GIVEN RECORDS START

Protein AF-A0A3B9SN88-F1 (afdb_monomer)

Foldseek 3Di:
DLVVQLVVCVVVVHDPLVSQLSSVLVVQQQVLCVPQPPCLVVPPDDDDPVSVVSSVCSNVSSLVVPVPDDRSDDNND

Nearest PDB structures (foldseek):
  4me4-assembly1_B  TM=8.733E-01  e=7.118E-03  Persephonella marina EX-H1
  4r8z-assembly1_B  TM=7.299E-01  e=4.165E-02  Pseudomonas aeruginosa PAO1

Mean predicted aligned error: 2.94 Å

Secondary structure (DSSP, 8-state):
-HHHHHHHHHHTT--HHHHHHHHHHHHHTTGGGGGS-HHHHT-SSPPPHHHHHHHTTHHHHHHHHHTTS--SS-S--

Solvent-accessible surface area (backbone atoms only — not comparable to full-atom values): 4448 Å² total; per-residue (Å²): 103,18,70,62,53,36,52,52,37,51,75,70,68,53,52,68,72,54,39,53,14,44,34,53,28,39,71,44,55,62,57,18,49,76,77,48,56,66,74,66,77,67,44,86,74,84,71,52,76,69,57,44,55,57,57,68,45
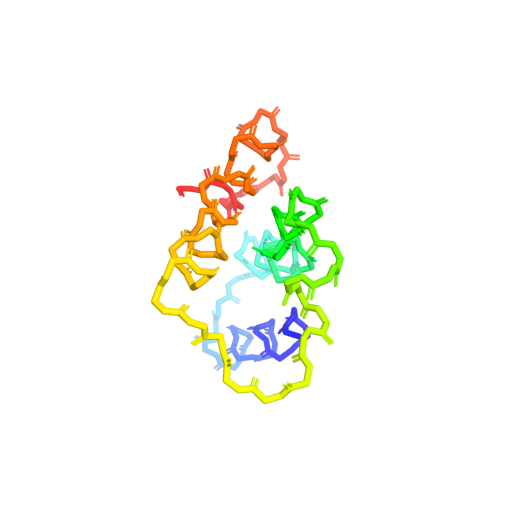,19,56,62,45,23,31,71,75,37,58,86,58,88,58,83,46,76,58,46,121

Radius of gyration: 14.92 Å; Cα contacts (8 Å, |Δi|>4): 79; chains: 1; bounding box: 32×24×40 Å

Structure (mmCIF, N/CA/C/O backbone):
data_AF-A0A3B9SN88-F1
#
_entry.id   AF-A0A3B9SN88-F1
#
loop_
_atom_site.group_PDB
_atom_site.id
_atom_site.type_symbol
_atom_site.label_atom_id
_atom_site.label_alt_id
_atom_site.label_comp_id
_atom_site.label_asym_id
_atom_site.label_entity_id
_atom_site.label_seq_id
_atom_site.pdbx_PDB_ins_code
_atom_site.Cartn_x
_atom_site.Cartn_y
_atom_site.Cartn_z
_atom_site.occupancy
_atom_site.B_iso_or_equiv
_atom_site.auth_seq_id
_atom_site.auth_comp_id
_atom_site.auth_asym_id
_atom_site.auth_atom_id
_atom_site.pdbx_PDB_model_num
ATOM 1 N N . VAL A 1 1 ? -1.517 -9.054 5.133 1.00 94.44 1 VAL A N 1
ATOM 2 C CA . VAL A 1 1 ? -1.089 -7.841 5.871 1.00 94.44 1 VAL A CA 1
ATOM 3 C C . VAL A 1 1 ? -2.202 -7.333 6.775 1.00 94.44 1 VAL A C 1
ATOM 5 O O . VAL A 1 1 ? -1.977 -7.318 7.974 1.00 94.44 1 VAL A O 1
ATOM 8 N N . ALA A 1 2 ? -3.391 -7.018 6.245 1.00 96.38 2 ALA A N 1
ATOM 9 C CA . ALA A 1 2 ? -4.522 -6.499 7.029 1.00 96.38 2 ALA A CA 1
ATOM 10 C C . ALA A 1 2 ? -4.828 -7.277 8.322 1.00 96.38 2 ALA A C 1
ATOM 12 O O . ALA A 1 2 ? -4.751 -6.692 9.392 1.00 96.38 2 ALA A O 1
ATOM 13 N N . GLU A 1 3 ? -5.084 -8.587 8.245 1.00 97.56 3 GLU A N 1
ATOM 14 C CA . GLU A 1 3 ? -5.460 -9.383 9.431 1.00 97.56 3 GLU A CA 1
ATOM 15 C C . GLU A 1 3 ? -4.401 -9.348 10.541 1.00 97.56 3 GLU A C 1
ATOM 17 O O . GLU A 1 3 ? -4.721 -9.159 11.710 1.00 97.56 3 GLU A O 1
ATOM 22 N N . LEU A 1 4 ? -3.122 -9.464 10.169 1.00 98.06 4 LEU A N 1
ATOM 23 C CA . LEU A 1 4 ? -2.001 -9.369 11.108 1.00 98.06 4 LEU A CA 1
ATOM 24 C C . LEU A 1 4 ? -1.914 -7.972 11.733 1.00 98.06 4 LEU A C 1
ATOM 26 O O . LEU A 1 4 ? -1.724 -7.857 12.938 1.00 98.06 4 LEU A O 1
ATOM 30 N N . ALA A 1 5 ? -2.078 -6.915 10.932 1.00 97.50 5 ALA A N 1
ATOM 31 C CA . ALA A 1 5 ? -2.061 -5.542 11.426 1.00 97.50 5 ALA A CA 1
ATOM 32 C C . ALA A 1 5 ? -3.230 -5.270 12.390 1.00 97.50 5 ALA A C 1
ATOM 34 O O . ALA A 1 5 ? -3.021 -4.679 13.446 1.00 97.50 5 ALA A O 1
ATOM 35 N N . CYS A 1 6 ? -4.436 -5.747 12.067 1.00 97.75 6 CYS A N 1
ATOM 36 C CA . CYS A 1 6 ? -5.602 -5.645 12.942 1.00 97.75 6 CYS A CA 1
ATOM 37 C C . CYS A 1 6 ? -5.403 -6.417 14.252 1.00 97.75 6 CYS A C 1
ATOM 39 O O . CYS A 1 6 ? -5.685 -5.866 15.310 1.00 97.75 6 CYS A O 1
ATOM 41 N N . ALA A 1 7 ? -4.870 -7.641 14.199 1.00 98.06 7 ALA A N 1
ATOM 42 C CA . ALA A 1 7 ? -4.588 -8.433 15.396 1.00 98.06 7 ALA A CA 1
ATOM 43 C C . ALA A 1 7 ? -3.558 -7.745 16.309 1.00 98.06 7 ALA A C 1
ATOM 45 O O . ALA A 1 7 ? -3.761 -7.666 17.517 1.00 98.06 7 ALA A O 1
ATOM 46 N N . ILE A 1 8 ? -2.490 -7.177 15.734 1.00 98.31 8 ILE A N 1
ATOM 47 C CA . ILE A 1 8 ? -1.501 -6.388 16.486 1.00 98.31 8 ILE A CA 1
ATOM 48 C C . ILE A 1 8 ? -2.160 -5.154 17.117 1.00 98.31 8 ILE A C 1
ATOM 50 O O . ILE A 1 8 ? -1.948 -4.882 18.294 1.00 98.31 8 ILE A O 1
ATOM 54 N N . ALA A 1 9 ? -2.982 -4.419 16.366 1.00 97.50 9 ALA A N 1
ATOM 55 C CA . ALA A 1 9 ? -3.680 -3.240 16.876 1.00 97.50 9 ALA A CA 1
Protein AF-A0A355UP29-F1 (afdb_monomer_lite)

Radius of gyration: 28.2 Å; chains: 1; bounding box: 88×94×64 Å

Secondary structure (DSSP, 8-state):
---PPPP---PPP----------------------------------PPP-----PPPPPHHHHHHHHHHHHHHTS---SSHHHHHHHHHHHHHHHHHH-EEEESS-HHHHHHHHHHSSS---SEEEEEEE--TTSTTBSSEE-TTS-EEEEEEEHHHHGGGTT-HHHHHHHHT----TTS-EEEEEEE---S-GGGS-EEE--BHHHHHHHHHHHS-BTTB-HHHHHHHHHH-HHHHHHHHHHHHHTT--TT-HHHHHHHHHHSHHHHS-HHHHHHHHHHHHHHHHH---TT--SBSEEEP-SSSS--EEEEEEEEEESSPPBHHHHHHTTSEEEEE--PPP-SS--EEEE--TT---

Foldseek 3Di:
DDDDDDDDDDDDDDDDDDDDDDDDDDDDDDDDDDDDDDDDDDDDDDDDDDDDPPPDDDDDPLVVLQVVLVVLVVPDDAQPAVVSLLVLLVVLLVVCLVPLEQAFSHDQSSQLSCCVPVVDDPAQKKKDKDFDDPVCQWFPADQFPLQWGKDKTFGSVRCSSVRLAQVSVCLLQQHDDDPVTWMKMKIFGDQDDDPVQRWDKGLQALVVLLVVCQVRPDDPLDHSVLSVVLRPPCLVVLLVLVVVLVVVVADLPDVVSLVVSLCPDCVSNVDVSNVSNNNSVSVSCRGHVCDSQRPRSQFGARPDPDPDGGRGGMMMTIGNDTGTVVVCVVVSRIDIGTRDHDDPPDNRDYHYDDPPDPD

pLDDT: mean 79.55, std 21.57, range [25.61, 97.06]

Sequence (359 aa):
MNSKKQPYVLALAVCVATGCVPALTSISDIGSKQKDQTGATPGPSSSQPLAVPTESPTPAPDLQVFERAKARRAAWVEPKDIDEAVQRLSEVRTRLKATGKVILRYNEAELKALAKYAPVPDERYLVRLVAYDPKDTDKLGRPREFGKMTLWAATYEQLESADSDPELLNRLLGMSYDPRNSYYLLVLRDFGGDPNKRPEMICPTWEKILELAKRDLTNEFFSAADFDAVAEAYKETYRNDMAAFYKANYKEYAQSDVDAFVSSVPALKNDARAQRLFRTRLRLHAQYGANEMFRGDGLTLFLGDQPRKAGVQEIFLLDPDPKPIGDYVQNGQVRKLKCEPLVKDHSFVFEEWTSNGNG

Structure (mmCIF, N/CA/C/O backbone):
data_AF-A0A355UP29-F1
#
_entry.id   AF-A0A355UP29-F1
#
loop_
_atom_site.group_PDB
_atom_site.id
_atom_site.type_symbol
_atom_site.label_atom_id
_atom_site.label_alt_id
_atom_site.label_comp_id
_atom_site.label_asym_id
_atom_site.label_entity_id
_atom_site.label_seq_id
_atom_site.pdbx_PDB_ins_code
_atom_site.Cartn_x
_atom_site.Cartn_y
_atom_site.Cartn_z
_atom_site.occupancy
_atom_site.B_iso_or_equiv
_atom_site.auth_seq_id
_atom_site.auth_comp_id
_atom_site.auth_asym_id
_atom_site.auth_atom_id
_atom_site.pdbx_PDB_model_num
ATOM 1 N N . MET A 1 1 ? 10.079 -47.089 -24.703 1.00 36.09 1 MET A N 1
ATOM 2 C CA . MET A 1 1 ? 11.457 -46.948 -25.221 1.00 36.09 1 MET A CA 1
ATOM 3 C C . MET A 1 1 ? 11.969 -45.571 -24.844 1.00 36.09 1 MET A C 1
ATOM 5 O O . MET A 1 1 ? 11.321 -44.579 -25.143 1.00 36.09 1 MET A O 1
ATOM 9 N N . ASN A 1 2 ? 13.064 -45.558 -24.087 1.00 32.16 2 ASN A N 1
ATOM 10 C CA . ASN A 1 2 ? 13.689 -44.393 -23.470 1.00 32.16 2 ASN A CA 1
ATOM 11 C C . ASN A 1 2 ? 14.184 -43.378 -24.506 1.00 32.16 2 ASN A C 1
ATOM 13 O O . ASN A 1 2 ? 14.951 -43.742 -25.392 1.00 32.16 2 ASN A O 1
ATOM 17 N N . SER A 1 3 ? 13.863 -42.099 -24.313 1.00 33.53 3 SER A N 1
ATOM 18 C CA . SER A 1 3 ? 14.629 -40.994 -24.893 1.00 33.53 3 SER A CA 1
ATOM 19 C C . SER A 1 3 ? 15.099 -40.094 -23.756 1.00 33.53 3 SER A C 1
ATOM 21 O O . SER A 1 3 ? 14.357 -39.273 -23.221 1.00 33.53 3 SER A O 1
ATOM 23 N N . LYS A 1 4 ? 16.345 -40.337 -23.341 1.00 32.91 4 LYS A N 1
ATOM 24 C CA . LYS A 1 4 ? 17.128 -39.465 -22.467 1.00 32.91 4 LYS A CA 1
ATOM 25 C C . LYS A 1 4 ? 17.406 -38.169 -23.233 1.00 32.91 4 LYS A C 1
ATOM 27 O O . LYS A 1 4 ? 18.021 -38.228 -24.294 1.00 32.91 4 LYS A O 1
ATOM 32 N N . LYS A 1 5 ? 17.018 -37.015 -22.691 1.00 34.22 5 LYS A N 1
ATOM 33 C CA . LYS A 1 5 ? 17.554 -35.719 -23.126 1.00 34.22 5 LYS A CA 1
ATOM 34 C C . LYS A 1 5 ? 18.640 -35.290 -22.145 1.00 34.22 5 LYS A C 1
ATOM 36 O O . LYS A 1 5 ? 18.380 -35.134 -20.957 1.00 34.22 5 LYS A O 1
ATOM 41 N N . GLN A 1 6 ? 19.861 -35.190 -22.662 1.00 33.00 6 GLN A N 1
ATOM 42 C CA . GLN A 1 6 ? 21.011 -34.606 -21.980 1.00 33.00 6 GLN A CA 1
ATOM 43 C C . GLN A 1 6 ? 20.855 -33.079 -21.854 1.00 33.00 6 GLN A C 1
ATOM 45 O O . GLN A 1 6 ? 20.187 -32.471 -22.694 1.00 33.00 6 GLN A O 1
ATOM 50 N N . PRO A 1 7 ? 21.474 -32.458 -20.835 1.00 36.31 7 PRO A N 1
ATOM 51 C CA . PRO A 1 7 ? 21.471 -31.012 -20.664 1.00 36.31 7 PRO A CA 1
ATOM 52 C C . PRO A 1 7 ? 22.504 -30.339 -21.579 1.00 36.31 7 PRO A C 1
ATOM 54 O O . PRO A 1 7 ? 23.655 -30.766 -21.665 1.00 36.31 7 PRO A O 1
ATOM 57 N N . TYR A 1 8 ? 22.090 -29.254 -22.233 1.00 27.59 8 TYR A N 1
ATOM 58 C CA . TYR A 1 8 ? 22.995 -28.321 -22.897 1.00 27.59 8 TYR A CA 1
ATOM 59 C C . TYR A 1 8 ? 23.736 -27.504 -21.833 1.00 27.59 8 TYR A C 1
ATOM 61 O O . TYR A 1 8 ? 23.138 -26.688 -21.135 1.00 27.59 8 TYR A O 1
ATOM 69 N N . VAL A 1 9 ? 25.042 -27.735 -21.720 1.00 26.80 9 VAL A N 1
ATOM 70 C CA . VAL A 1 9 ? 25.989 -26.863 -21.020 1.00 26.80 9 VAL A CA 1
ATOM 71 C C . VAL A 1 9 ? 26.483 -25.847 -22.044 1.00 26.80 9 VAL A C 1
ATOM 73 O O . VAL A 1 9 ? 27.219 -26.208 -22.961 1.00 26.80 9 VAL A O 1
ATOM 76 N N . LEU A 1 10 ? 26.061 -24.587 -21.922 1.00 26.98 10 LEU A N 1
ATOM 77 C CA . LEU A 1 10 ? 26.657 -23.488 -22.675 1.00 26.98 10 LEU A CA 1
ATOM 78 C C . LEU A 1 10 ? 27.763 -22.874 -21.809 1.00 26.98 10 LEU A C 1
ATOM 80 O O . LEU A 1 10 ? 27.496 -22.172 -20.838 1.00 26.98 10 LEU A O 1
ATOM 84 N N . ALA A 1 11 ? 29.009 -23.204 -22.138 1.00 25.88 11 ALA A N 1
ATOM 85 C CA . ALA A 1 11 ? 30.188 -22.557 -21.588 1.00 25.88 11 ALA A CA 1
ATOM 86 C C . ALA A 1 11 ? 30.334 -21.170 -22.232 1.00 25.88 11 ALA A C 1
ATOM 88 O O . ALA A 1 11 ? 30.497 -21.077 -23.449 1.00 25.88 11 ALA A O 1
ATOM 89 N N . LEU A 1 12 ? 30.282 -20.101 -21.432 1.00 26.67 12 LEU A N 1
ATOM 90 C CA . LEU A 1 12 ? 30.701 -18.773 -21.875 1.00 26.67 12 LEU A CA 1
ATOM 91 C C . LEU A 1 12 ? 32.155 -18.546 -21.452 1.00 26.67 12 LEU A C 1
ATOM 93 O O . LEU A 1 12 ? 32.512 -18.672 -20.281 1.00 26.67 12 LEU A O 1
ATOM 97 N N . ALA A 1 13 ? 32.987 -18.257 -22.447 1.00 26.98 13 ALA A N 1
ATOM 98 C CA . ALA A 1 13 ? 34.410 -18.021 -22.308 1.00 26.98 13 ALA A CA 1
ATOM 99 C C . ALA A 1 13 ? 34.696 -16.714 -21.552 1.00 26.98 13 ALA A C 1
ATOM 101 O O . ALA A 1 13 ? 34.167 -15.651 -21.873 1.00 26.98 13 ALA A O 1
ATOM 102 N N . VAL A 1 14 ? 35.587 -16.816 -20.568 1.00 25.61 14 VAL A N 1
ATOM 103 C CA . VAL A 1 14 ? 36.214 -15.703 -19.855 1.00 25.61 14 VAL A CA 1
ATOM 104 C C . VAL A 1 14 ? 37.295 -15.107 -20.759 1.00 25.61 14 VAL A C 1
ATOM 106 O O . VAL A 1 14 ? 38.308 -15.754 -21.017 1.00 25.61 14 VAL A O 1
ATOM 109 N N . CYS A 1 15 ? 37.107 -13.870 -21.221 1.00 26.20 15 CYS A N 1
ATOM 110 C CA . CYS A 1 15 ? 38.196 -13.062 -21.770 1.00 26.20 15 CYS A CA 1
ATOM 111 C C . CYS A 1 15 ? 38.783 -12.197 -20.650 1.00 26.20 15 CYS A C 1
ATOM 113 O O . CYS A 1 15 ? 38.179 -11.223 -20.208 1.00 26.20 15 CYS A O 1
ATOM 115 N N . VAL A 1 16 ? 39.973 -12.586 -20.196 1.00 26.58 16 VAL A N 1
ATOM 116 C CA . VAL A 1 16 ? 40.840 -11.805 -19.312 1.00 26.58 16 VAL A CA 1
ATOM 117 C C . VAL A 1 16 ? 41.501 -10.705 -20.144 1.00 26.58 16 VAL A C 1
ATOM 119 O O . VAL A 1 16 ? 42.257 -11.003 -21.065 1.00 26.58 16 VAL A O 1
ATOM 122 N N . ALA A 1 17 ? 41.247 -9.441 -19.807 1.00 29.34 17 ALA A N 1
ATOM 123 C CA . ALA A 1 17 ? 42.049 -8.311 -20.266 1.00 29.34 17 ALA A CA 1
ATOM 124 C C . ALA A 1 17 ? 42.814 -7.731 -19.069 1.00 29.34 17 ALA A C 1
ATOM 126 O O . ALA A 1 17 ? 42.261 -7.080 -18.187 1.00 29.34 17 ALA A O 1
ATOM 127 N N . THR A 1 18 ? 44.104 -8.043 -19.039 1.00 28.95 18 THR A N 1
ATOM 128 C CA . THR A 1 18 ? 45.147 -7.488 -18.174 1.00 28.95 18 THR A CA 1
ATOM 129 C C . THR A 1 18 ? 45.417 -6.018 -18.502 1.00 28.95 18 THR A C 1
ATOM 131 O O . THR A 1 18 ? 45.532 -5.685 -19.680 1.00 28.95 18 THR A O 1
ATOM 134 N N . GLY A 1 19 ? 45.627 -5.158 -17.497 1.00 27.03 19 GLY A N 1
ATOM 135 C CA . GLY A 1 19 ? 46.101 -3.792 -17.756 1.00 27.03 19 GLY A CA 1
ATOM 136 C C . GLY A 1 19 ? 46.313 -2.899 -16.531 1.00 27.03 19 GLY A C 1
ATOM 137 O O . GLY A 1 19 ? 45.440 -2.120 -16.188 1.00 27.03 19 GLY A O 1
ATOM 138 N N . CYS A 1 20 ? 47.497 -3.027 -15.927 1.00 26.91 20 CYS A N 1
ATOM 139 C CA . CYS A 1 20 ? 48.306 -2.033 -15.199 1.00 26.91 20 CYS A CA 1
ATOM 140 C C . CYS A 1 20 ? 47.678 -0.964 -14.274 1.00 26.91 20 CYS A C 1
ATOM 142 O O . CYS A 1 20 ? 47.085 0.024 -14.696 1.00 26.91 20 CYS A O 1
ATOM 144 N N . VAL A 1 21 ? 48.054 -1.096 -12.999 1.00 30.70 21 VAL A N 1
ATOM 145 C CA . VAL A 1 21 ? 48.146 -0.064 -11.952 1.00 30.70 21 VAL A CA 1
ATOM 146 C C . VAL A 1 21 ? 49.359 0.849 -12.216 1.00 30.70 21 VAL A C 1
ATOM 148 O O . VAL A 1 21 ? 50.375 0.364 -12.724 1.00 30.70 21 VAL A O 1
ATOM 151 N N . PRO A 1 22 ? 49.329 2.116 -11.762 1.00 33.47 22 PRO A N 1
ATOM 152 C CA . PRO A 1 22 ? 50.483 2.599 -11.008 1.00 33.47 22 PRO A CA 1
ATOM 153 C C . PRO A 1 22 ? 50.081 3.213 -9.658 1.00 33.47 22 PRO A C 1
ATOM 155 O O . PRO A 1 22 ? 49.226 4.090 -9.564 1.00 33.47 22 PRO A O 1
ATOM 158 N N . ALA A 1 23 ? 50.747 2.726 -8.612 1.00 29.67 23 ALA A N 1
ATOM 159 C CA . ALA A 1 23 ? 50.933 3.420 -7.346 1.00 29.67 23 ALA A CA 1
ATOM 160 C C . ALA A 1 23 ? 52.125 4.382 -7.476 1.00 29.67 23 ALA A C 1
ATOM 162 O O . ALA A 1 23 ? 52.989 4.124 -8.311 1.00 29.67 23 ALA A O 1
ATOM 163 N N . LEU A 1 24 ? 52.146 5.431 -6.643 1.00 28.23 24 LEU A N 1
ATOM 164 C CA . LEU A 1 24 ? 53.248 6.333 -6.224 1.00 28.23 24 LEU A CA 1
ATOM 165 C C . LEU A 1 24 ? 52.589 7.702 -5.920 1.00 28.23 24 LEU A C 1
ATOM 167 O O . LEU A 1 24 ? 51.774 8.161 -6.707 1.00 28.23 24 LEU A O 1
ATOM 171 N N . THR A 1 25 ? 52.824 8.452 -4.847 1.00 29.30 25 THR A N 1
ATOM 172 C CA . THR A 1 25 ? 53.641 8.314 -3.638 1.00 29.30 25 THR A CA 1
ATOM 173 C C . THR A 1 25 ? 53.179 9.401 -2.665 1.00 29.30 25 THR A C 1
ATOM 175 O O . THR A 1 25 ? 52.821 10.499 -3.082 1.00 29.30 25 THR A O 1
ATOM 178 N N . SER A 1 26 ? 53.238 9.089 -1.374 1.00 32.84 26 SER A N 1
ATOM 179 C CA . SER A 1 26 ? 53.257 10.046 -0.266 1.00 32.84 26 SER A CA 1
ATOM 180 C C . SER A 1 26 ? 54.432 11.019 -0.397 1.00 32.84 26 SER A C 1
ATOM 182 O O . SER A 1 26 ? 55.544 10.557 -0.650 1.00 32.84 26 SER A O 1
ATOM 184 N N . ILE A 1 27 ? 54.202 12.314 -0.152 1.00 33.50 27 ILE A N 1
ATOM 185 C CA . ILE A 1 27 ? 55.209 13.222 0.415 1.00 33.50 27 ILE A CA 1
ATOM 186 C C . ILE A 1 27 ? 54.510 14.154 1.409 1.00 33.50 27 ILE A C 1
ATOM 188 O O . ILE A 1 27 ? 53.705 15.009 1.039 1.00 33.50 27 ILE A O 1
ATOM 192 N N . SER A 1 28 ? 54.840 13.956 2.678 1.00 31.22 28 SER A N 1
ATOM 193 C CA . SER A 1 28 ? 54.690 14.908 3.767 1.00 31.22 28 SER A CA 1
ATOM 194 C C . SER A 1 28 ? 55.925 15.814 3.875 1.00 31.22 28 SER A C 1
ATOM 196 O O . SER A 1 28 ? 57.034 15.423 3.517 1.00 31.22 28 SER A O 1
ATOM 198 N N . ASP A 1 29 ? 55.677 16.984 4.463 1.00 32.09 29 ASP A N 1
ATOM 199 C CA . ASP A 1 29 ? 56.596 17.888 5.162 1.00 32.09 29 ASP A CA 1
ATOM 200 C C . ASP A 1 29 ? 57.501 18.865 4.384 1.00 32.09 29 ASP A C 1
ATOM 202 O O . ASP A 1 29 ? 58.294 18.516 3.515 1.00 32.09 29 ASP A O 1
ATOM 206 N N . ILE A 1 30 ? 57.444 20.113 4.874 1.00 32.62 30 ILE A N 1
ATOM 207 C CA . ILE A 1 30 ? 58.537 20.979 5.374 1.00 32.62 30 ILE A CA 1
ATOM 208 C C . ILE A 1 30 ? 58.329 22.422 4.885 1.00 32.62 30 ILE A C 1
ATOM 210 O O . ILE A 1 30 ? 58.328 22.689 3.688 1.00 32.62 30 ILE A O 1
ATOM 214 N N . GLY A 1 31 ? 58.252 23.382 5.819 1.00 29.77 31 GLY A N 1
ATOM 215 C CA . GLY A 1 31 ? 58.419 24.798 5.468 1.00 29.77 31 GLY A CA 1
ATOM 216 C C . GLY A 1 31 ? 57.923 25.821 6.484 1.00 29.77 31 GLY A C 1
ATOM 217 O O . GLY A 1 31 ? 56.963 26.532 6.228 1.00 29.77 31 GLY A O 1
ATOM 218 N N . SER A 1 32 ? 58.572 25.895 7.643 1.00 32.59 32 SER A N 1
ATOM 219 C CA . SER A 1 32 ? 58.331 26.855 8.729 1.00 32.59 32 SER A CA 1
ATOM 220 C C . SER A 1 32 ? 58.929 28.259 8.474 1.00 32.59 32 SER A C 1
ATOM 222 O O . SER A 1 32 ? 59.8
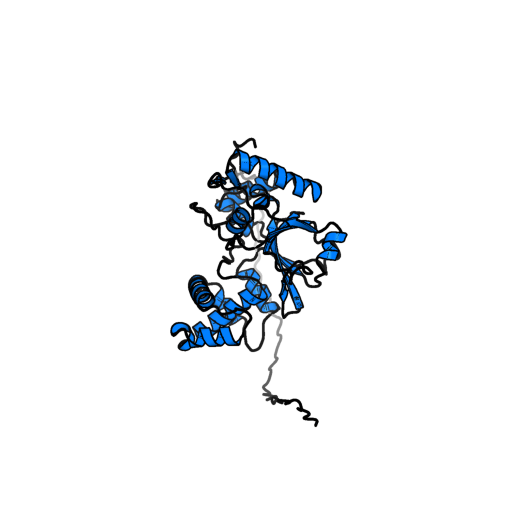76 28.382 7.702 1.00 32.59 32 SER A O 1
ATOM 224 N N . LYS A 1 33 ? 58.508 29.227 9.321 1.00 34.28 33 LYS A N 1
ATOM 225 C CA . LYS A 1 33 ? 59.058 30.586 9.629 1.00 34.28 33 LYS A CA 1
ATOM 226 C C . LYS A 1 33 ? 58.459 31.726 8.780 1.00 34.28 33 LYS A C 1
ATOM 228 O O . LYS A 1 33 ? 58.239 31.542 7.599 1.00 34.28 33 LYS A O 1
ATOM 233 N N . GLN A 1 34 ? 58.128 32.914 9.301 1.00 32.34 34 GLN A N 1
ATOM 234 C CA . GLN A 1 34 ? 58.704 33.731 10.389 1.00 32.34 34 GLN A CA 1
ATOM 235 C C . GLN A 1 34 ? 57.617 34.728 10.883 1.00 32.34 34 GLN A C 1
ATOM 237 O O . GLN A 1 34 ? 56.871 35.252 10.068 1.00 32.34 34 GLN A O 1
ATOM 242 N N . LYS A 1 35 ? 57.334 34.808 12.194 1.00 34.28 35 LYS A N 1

GIVEN RECORDS END

__ASSIGNMENT__: Wherever "bounding" occurs in the entries above, copy the line it sits on.

__WRITTEN SOLUTION__:
Radius of gyration: 14.92 Å; Cα contacts (8 Å, |Δi|>4): 79; chains: 1; bounding box: 32×24×40 Å
Radius of gyration: 28.2 Å; chains: 1; bounding box: 88×94×64 Å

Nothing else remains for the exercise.